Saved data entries
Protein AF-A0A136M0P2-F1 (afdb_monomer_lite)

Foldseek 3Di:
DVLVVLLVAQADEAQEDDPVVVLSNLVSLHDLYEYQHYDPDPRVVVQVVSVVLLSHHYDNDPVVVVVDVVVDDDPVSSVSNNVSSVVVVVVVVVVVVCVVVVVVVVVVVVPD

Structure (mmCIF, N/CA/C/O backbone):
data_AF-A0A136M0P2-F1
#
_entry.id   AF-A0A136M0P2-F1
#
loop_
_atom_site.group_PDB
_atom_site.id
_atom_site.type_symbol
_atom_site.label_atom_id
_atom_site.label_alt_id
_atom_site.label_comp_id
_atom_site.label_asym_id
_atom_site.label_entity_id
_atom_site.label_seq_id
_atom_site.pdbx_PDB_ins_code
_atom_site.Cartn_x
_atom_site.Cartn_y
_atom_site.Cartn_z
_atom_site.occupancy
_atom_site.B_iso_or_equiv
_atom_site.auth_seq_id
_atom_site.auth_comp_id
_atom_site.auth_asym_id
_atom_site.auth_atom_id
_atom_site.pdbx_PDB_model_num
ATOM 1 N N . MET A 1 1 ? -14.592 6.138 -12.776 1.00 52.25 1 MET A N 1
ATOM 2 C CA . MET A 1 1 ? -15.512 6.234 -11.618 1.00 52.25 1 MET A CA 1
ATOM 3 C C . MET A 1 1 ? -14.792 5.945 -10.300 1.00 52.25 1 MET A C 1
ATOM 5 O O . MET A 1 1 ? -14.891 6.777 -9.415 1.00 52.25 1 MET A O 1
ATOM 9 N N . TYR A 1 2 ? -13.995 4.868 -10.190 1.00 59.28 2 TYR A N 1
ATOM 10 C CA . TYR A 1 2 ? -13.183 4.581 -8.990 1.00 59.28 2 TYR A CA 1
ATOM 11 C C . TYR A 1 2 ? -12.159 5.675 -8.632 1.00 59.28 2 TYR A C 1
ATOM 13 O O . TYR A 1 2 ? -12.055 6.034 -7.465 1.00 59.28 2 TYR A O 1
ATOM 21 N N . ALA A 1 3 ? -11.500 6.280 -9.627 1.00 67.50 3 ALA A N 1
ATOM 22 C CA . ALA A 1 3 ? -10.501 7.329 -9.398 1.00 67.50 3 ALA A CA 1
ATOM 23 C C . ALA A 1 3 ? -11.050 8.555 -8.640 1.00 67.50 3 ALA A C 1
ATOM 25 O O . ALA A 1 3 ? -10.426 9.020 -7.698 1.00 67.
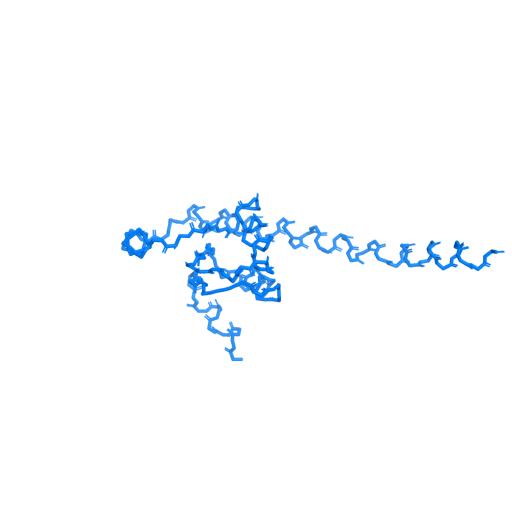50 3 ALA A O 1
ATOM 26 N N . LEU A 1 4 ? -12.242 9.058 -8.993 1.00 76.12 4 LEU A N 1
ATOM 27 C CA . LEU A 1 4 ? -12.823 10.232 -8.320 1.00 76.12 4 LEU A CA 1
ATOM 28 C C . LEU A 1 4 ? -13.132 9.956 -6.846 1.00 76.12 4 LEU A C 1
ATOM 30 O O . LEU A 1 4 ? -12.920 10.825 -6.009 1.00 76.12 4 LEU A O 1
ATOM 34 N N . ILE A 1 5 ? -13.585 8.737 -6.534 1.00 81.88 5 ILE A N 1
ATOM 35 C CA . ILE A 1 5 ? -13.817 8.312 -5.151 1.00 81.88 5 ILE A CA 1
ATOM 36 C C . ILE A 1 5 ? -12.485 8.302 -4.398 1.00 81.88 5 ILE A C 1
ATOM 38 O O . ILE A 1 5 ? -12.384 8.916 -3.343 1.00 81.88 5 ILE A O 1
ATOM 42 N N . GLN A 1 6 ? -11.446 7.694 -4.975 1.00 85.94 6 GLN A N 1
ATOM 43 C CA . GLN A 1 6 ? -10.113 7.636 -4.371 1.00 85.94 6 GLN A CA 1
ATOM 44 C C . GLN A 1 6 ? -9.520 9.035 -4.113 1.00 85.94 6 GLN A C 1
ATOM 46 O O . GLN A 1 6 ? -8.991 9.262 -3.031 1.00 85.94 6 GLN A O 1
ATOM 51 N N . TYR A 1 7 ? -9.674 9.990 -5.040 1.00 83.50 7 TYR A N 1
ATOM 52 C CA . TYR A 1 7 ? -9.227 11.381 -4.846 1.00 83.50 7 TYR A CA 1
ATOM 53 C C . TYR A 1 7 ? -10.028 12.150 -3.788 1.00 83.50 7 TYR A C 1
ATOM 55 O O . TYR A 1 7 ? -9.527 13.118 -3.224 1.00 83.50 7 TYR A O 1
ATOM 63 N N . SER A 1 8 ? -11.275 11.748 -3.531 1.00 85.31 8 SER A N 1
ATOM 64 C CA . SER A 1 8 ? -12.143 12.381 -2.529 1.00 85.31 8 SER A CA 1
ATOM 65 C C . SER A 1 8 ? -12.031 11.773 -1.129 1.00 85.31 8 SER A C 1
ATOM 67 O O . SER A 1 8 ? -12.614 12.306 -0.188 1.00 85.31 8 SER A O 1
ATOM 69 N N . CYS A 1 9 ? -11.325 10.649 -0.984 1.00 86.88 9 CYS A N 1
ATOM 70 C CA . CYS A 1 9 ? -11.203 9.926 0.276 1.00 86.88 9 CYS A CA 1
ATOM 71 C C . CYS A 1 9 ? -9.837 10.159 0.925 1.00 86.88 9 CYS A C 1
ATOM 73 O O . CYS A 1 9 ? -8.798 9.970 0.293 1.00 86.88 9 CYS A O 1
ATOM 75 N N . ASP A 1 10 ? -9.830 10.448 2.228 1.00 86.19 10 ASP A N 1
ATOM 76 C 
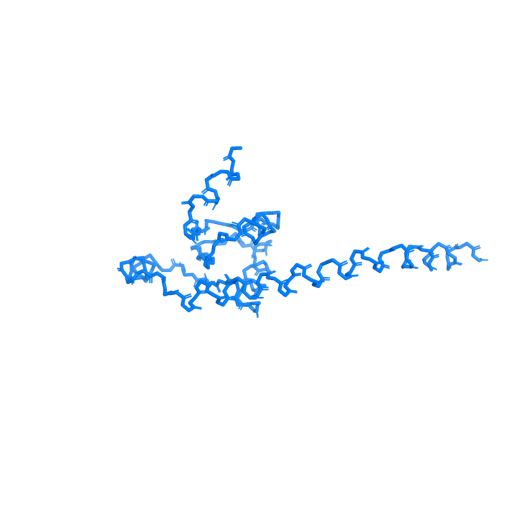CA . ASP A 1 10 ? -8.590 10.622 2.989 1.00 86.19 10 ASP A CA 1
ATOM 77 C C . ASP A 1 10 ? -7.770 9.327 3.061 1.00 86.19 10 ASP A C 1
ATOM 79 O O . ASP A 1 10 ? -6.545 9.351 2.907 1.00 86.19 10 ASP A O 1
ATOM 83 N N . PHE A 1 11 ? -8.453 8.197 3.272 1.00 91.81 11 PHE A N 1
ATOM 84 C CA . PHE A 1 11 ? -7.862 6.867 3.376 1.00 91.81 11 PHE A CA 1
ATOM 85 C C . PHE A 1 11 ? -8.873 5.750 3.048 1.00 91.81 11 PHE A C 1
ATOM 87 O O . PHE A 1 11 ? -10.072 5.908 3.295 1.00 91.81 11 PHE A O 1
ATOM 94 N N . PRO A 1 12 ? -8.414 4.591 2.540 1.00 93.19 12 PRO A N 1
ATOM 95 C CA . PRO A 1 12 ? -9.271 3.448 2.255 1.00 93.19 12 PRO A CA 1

Task item
No picture belongs in the answer, but every word of the records above does, exactly as given.

Solution to the exercise
Protein AF-A0A136M0P2-F1 (afdb_monomer_lite)

Foldseek 3Di:
DVLVVLLVAQADEAQEDDPVVVLSNLVSLHDLYEYQHYDPDPRVVVQVVSVVLLSHHYDNDPVVVVVDVVVDDDPVSSVSNNVSSVVVVVVVVVVVVCVVVVVVVVVVVVPD

Structure (mmCIF, N/CA/C/O backbone):
data_AF-A0A136M0P2-F1
#
_entry.id   AF-A0A136M0P2-F1
#
loop_
_atom_site.group_PDB
_atom_site.id
_atom_site.type_symbol
_atom_site.label_atom_id
_atom_site.label_alt_id
_atom_site.label_comp_id
_atom_site.label_asym_id
_atom_site.label_entity_id
_atom_site.label_seq_id
_atom_site.pdbx_PDB_ins_code
_atom_site.Cartn_x
_atom_site.Cartn_y
_atom_site.Cartn_z
_atom_site.occupancy
_atom_site.B_iso_or_equiv
_atom_site.auth_seq_id
_atom_site.auth_comp_id
_atom_site.auth_asym_id
_atom_site.auth_atom_id
_atom_site.pdbx_PDB_model_num
ATOM 1 N N . MET A 1 1 ? -14.592 6.138 -12.776 1.00 52.25 1 MET A N 1
ATOM 2 C CA . MET A 1 1 ? -15.512 6.234 -11.618 1.00 52.25 1 MET A CA 1
ATOM 3 C C . MET A 1 1 ? -14.792 5.945 -10.300 1.00 52.25 1 MET A C 1
ATOM 5 O O . MET A 1 1 ? -14.891 6.777 -9.415 1.00 52.25 1 MET A O 1
ATOM 9 N N . TYR A 1 2 ? -13.995 4.868 -10.190 1.00 59.28 2 TYR A N 1
ATOM 10 C CA . TYR A 1 2 ? -13.183 4.581 -8.990 1.00 59.28 2 TYR A CA 1
ATOM 11 C C . TYR A 1 2 ? -12.159 5.675 -8.632 1.00 59.28 2 TYR A C 1
ATOM 13 O O . TYR A 1 2 ? -12.055 6.034 -7.465 1.00 59.28 2 TYR A O 1
ATOM 21 N N . ALA A 1 3 ? -11.500 6.280 -9.627 1.00 67.50 3 ALA A N 1
ATOM 22 C CA . ALA A 1 3 ? -10.501 7.329 -9.398 1.00 67.50 3 ALA A CA 1
ATOM 23 C C . ALA A 1 3 ? -11.050 8.555 -8.640 1.00 67.50 3 ALA A C 1
ATOM 25 O O . ALA A 1 3 ? -10.426 9.020 -7.698 1.00 67.
50 3 ALA A O 1
ATOM 26 N N . LEU A 1 4 ? -12.242 9.058 -8.993 1.00 76.12 4 LEU A N 1
ATOM 27 C CA . LEU A 1 4 ? -12.823 10.232 -8.320 1.00 76.12 4 LEU A CA 1
ATOM 28 C C . LEU A 1 4 ? -13.132 9.956 -6.846 1.00 76.12 4 LEU A C 1
ATOM 30 O O . LEU A 1 4 ? -12.920 10.825 -6.009 1.00 76.12 4 LEU A O 1
ATOM 34 N N . ILE A 1 5 ? -13.585 8.737 -6.534 1.00 81.88 5 ILE A N 1
ATOM 35 C CA . ILE A 1 5 ? -13.817 8.312 -5.151 1.00 81.88 5 ILE A CA 1
ATOM 36 C C . ILE A 1 5 ? -12.485 8.302 -4.398 1.00 81.88 5 ILE A C 1
ATOM 38 O O . ILE A 1 5 ? -12.384 8.916 -3.343 1.00 81.88 5 ILE A O 1
ATOM 42 N N . GLN A 1 6 ? -11.446 7.694 -4.975 1.00 85.94 6 GLN A N 1
ATOM 43 C CA . GLN A 1 6 ? -10.113 7.636 -4.371 1.00 85.94 6 GLN A CA 1
ATOM 44 C C . GLN A 1 6 ? -9.520 9.035 -4.113 1.00 85.94 6 GLN A C 1
ATOM 46 O O . GLN A 1 6 ? -8.991 9.262 -3.031 1.00 85.94 6 GLN A O 1
ATOM 51 N N . TYR A 1 7 ? -9.674 9.990 -5.040 1.00 83.50 7 TYR A N 1
ATOM 52 C CA . TYR A 1 7 ? -9.227 11.381 -4.846 1.00 83.50 7 TYR A CA 1
ATOM 53 C C . TYR A 1 7 ? -10.028 12.150 -3.788 1.00 83.50 7 TYR A C 1
ATOM 55 O O . TYR A 1 7 ? -9.527 13.118 -3.224 1.00 83.50 7 TYR A O 1
ATOM 63 N N . SER A 1 8 ? -11.275 11.748 -3.531 1.00 85.31 8 SER A N 1
ATOM 64 C CA . SER A 1 8 ? -12.143 12.381 -2.529 1.00 85.31 8 SER A CA 1
ATOM 65 C C . SER A 1 8 ? -12.031 11.773 -1.129 1.00 85.31 8 SER A C 1
ATOM 67 O O . SER A 1 8 ? -12.614 12.306 -0.188 1.00 85.31 8 SER A O 1
ATOM 69 N N . CYS A 1 9 ? -11.325 10.649 -0.984 1.00 86.88 9 CYS A N 1
ATOM 70 C CA . CYS A 1 9 ? -11.203 9.926 0.276 1.00 86.88 9 CYS A CA 1
ATOM 71 C C . CYS A 1 9 ? -9.837 10.159 0.925 1.00 86.88 9 CYS A C 1
ATOM 73 O O . CYS A 1 9 ? -8.798 9.970 0.293 1.00 86.88 9 CYS A O 1
ATOM 75 N N . ASP A 1 10 ? -9.830 10.448 2.228 1.00 86.19 10 ASP A N 1
ATOM 76 C 
CA . ASP A 1 10 ? -8.590 10.622 2.989 1.00 86.19 10 ASP A CA 1
ATOM 77 C C . ASP A 1 10 ? -7.770 9.327 3.061 1.00 86.19 10 ASP A C 1
ATOM 79 O O . ASP A 1 10 ? -6.545 9.351 2.907 1.00 86.19 10 ASP A O 1
ATOM 83 N N . PHE A 1 11 ? -8.453 8.197 3.272 1.00 91.81 11 PHE A N 1
ATOM 84 C CA . PHE A 1 11 ? -7.862 6.867 3.376 1.00 91.81 11 PHE A CA 1
ATOM 85 C C . PHE A 1 11 ? -8.873 5.750 3.048 1.00 91.81 11 PHE A C 1
ATOM 87 O O . PHE A 1 11 ? -10.072 5.908 3.295 1.00 91.81 11 PHE A O 1
ATOM 94 N N . PRO A 1 12 ? -8.414 4.591 2.540 1.00 93.19 12 PRO A N 1
ATOM 95 C CA . PRO A 1 12 ? -9.271 3.448 2.255 1.00 93.19 12 PRO A CA 1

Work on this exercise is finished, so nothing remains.